桑野隆『夢見る権利 ロシア・アヴァンギャルド再考』を読む

※この文章は以前大学のレポートとして提出したものです。


はじめに

1910年頃から1920年代末にかけて「ロシア・アヴァンギャルド」と呼ばれる芸術運動あるいは文化現象が展開された。ロシア・アヴァンギャルドはそれまでの芸術と異なるいくつかの特徴を持っていた。その中に現在と現状への強い否定的、懐疑的な態度とそれゆえの新しい価値観や世界観への探究心、他所を志向する態度という精神性をあげることができる。こうした精神性はロシア革命とも呼応しあい、運動は複雑な展開をみせた。

ロシア・アヴァンギャルドの隆盛からおよそ100年が経ち、かつてロシア・アヴァンギャルドとともに異なる次元、すなわち政治において新しい世界を希求した革命によって成立したソビエト連邦が崩壊した現在においてロシア・アヴァンギャルドはどのように捉えられるべきなのだろうか。100年という年月が経っていながら、おそらく当時の運動を単なる歴史的出来事として捉えるべきではない。ロシア・アヴァンギャルドは時代に対し多くの問題を提起したが結局十分な回答をせずに終わっている。
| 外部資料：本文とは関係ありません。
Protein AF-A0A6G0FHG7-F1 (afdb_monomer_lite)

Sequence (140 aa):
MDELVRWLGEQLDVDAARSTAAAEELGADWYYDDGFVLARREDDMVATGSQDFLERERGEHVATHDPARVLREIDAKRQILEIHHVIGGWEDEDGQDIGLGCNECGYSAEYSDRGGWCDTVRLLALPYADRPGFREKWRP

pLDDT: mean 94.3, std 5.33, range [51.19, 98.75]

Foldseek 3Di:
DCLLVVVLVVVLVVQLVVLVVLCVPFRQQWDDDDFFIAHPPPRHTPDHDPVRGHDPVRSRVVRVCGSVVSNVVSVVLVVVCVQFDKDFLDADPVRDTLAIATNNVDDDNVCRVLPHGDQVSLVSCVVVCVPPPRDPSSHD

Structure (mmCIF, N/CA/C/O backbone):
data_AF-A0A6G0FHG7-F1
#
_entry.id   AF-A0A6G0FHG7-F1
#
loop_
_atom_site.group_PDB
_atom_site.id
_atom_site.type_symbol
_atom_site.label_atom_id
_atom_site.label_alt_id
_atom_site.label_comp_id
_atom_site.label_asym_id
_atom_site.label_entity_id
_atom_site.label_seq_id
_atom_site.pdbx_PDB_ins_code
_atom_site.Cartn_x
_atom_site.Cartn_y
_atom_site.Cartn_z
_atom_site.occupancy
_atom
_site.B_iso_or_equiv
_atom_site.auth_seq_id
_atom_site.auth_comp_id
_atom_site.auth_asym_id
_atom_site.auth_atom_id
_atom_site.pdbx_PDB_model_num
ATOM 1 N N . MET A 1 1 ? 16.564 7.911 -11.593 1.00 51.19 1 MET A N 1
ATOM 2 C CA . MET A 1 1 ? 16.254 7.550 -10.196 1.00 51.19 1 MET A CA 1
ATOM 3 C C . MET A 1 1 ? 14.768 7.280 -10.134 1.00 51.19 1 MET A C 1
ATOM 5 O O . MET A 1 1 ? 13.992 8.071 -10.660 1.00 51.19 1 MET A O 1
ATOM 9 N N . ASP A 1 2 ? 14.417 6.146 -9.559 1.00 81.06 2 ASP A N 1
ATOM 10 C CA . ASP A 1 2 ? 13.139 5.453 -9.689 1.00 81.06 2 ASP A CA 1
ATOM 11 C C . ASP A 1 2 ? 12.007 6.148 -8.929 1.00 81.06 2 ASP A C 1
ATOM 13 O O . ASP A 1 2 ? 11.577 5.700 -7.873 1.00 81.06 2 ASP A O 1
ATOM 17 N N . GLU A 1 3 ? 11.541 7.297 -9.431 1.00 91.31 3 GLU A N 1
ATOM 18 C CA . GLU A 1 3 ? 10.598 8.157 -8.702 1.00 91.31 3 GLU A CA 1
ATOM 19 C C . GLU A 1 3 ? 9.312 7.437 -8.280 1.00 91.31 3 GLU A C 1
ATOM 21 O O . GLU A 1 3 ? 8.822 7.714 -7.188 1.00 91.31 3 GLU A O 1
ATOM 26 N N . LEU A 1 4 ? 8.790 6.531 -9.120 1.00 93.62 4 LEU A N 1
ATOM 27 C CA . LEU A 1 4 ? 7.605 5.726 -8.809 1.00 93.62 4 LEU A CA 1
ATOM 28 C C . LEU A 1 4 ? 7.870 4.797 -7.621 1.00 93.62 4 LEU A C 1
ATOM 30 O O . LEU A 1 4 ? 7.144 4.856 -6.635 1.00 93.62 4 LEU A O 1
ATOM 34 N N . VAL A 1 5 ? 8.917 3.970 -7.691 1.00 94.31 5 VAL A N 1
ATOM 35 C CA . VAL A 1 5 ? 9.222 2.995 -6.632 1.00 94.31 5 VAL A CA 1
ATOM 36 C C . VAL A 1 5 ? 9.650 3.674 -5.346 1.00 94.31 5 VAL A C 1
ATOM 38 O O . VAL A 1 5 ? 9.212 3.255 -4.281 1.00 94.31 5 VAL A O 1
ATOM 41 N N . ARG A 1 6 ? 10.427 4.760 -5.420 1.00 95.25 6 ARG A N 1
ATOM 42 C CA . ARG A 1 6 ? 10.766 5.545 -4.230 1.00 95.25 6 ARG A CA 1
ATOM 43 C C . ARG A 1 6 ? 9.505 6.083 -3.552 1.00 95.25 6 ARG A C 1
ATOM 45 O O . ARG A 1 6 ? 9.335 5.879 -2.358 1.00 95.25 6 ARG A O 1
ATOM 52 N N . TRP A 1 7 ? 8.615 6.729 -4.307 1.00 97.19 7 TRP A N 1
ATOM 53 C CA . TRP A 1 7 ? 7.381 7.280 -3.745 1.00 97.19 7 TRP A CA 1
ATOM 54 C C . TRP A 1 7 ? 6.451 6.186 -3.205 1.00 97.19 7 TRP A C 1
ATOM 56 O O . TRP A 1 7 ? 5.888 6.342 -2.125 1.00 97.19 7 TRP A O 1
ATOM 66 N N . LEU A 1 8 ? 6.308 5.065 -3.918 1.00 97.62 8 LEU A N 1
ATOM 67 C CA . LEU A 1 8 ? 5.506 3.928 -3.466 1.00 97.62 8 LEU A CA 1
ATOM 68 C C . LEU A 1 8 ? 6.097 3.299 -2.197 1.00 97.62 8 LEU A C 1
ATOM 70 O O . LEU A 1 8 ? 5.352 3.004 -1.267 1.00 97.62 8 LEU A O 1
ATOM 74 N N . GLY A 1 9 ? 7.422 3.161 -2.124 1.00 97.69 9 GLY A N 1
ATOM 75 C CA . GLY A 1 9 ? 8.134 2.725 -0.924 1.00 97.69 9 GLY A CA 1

それらは現在の私たちに対しても重要な問いとして迫ってくるからだ。[1]p.3

今回のレポートではロシア・アヴァンギャルドが何をどのように志向し、どのように終焉していったのかその全容をつかみ、ロシア・アヴァンギャルドが現在の私たちに語りかけるもの、現代においてロシア・アヴァンギャルドを学ぶ意義について考えてみたい。


1. ロシア・アヴァンギャルドは何と戦ったのか

ロシア・アヴァンギャルドは以前の芸術・文化運動に比べて攻撃的に感じられる。この点は同時代に行われたシュルレアリスムやダダイズムといった運動とも共通しているが今回はロシア・アヴァンギャルドに限定して考えてみたい。
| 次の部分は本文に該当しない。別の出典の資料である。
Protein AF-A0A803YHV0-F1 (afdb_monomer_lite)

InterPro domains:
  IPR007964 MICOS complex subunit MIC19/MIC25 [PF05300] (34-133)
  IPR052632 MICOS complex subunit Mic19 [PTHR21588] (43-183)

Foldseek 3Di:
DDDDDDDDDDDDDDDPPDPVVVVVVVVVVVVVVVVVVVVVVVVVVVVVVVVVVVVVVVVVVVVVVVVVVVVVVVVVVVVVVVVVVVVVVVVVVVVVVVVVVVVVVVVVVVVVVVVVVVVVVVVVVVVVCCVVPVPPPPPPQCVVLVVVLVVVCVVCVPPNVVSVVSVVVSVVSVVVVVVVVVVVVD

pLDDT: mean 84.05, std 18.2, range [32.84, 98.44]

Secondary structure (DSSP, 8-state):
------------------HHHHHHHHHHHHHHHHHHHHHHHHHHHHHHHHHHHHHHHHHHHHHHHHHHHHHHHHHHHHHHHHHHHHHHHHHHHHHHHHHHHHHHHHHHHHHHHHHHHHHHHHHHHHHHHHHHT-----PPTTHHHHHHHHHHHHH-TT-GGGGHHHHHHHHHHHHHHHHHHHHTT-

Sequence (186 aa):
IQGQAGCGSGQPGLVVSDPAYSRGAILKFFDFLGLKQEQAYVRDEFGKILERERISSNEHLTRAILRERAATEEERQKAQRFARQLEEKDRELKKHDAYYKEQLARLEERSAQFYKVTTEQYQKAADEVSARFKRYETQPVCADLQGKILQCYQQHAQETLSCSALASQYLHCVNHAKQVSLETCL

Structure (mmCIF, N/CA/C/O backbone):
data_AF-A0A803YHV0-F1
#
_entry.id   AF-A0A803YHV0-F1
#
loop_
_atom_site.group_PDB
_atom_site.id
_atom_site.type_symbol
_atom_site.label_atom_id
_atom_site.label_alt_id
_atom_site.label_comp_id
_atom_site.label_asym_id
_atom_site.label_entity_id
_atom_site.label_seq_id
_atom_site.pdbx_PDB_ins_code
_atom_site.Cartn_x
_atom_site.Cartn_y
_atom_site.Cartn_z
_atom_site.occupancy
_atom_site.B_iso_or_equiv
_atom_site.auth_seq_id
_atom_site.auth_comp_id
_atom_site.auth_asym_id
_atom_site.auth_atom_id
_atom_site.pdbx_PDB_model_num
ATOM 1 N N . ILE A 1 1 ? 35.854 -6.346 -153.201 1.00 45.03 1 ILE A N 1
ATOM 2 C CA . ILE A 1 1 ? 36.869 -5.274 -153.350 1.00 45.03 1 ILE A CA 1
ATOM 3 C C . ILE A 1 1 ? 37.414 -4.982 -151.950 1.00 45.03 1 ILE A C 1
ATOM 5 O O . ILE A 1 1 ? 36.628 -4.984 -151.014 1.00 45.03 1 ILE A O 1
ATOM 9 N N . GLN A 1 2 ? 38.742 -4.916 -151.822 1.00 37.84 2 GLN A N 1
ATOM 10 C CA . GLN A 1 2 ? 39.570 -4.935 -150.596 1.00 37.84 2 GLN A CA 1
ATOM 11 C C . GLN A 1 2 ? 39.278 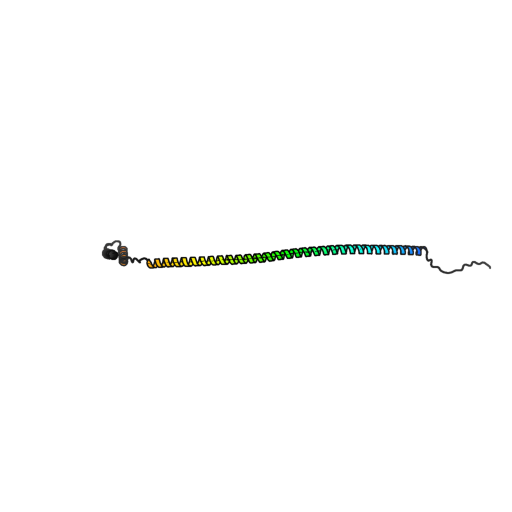-3.775 -149.619 1.00 37.84 2 GLN A C 1
ATOM 13 O O . GLN A 1 2 ? 38.961 -2.684 -150.072 1.00 37.84 2 GLN A O 1
ATOM 18 N N . GLY A 1 3 ? 39.306 -4.010 -148.297 1.00 39.78 3 GLY A N 1
ATOM 19 C CA . GLY A 1 3 ? 40.373 -3.582 -147.353 1.00 39.78 3 GLY A CA 1
ATOM 20 C C . GLY A 1 3 ? 39.749 -2.634 -146.300 1.00 39.78 3 GLY A C 1
ATOM 21 O O . GLY A 1 3 ? 38.805 -1.945 -146.648 1.00 39.78 3 GLY A O 1
ATOM 22 N N . GLN A 1 4 ? 40.096 -2.533 -145.013 1.00 42.94 4 GLN A N 1
ATOM 23 C CA . GLN A 1 4 ? 41.231 -2.942 -144.180 1.00 42.94 4 GLN A CA 1
ATOM 24 C C . GLN A 1 4 ? 40.776 -3.103 -142.706 1.00 42.94 4 GLN A C 1
ATOM 26 O O . GLN A 1 4 ? 39.659 -2.753 -142.335 1.00 42.94 4 GLN A O 1
ATOM 31 N N . ALA A 1 5 ? 41.683 -3.657 -141.901 1.00 38.41 5 ALA A N 1
ATOM 32 C CA . ALA A 1 5 ? 41.553 -4.149 -140.534 1.00 38.41 5 ALA A CA 1
ATOM 33 C C . ALA A 1 5 ? 41.357 -3.095 -139.422 1.00 38.41 5 ALA A C 1
ATOM 35 O O . ALA A 1 5 ? 41.808 -1.958 -139.524 1.00 38.41 5 ALA A O 1
ATOM 36 N N . GLY A 1 6 ? 40.809 -3.563 -138.297 1.00 35.94 6 GLY A N 1
ATOM 37 C CA . GLY A 1 6 ? 40.872 -2.925 -136.982 1.00 35.94 6 GLY A CA 1
ATOM 38 C C . GLY A 1 6 ? 40.554 -3.946 -135.886 1.00 35.94 6 GLY A C 1
ATOM 39 O O . GLY A 1 6 ? 39.389 -4.227 -135.623 1.00 35.94 6 GLY A O 1
ATOM 40 N N . CYS A 1 7 ? 41.593 -4.545 -135.299 1.00 32.84 7 CYS A N 1
ATOM 41 C CA . CYS A 1 7 ? 41.515 -5.486 -134.177 1.00 32.84 7 CYS A CA 1
ATOM 42 C C . CYS A 1 7 ? 41.241 -4.768 -132.846 1.00 32.84 7 CYS A C 1
ATOM 44 O O . CYS A 1 7 ? 41.802 -3.706 -132.589 1.00 32.84 7 CYS A O 1
ATOM 46 N N . GLY A 1 8 ? 40.476 -5.413 -131.960 1.00 34.41 8 GLY A N 1
ATOM 47 C CA . GLY A 1 8 ? 40.302 -5.004 -130.565 1.00 34.41 8 GLY A CA 1
ATOM 48 C C . GLY A 1 8 ? 39.548 -6.056 -129.750 1.00 34.41 8 GLY A C 1
ATOM 49 O O . GLY A 1 8 ? 38.343 -5.959 -129.558 1.00 34.41 8 GLY A O 1
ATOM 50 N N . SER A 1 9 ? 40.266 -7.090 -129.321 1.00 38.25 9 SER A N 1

ロシア・アヴァンギャルドにおいて否定的な意味を持っており芸術家たちがそこからの脱出を必死に試みたものは「быт(ブイト)」であった。「ブイト」とは「暮らし方・日常生活」などと訳されるものであったがロシア・アヴァンギャルドの担い手たちに言わせれば「事物の陳腐な構造に従属し、それゆえに沈滞している」ものであった。つまり「ブイト」は「惰性態」であり、「凝り固まり、伝統的で保守的な社会的骨組み」であり乗り越えるべきものだったのだ。「ブイト」批判はロシア・アヴァンギャルドの最初から最後まで行われることになる [1]p.18

「ブイト」すなわち現在・現状の不変への強い否定感情はロシア・アヴァンギャルドに特徴的な一見攻撃的な表現の根幹をなしているように思われる。


2. ロシア・アヴァンギャルドのふたつのアプローチ

ではロシア・アヴァンギャルドはどこを目指して「ブイト」からの脱出を試みたのだろうか。
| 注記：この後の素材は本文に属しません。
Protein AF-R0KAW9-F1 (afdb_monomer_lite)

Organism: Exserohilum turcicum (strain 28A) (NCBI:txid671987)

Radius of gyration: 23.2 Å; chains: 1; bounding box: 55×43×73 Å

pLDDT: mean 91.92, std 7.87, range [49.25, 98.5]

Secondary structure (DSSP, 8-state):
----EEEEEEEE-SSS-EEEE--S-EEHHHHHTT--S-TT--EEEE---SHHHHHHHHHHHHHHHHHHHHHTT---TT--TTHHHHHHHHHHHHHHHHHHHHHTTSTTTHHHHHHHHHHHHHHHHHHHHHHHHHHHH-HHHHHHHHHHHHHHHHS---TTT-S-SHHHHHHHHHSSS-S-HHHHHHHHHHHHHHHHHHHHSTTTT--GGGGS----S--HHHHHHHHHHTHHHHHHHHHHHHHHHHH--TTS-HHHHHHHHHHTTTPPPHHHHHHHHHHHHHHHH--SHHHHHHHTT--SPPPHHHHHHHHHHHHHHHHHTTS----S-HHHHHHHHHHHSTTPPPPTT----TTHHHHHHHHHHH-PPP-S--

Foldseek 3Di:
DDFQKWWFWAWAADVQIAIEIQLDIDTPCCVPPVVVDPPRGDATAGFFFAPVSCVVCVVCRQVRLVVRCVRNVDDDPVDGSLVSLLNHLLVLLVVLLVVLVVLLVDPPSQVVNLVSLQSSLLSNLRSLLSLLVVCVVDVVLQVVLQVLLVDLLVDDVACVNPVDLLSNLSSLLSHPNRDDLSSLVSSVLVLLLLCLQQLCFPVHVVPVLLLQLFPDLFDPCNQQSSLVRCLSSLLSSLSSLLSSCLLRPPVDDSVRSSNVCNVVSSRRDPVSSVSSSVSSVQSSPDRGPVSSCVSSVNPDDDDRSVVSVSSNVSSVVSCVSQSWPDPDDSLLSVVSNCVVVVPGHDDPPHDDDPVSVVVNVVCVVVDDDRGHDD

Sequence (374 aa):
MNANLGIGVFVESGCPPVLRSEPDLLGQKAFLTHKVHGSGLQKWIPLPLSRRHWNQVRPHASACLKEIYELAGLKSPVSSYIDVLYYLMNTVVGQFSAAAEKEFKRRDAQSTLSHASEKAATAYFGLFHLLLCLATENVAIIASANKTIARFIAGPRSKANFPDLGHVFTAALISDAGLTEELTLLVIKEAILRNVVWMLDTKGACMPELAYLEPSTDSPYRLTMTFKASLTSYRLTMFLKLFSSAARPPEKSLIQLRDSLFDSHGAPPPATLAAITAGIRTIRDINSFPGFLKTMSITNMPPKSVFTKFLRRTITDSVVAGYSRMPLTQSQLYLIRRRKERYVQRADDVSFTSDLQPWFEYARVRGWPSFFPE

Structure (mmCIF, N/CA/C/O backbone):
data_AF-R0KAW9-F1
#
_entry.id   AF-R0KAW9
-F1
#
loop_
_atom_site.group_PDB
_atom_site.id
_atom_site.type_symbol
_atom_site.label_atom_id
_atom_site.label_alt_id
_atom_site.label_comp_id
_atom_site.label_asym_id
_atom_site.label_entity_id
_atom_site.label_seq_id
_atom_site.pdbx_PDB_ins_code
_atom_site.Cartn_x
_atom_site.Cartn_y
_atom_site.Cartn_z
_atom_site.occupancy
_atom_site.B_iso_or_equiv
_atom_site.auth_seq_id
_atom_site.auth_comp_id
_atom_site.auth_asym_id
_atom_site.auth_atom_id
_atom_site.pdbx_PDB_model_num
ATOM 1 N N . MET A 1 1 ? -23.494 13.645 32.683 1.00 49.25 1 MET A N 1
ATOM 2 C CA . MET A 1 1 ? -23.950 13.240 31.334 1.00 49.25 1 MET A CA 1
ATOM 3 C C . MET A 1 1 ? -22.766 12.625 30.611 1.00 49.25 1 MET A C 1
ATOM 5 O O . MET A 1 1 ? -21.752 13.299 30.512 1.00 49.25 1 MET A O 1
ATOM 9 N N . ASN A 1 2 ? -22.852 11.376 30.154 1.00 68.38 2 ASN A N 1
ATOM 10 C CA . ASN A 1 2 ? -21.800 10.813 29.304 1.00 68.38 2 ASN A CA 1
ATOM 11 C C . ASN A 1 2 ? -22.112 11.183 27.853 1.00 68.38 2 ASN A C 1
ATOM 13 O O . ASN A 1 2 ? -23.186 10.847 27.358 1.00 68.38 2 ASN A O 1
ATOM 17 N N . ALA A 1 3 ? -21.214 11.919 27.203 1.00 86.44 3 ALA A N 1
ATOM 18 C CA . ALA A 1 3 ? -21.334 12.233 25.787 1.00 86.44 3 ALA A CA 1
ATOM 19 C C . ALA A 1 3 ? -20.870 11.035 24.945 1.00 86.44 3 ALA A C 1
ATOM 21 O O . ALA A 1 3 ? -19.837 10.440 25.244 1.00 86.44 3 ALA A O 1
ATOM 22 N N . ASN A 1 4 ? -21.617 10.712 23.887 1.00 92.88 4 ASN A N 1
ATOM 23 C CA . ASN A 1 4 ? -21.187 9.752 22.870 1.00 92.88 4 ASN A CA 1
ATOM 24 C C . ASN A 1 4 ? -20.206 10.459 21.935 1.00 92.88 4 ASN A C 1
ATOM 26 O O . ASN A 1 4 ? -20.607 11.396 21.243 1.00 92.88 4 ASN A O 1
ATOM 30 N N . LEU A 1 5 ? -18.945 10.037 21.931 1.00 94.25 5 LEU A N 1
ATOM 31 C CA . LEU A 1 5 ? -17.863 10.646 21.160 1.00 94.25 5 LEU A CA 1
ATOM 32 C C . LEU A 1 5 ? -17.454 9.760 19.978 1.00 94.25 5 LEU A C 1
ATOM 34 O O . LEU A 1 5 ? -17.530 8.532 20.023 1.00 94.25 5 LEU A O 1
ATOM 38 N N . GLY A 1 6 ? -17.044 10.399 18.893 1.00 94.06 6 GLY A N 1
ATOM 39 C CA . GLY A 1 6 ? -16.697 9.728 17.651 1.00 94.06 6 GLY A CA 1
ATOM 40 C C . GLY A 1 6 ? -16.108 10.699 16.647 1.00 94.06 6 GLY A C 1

ロシア・アヴァンギャルドにはふたつのベクトルがあるとされる。ひとつはキュビズム、構成主義、スプレマティズムなどの未来志向である。未来志向に関してはしばしばその無対象性が特徴として挙げられる。それ以前の芸術は何らかの対象を前提とした上で作品として成立していた。しかし、ロシア・アヴァンギャルドは表現から対象を引き離すことで表現そのものの純粋な可能性を求めた。それは媒体の固有性を追求した形式主義とも通じる。こうした芸術に対するアプローチは伝統との決別を意味しており、世界の認識を新たにしようとする未来へのベクトルを持ってきた。


ロシア・アヴァンギャルドの特徴である無対象性が顕著に現れた作品である
《黒の正方形》カジミール・マレーヴィチ 1915年

もうひとつはイコンやルボークなどの民衆画、民衆的で通俗的な笑いやパロディ、グロテスクなど過去や原始へのアプローチである。これらのアプローチは固定化された日常や伝統に否定的な態度に反するように感じられるかもしれない。だがロシア・アヴァンギャルドのプリミティブ志向はあくまで行き詰まった西洋文明に対してのアンチテーゼであり、原始に不変の現在に対抗する理想を求める動きである。ロシア・アヴァンギャルドの志向した過去とは現在を成り立たせる伝統などの「近い過去」ではなく、現在から連続性を断たれた「遠い過去」である。


ルボーク(民衆木版画)《ヒゲ刈り》18世紀

3. 「ここではないどこか」

ロシア・アヴァンギャルドのふたつのベクトルはいずれも時間的他所への希求という共通の原動力を持っている。それはどのような原動力であったのだろうか。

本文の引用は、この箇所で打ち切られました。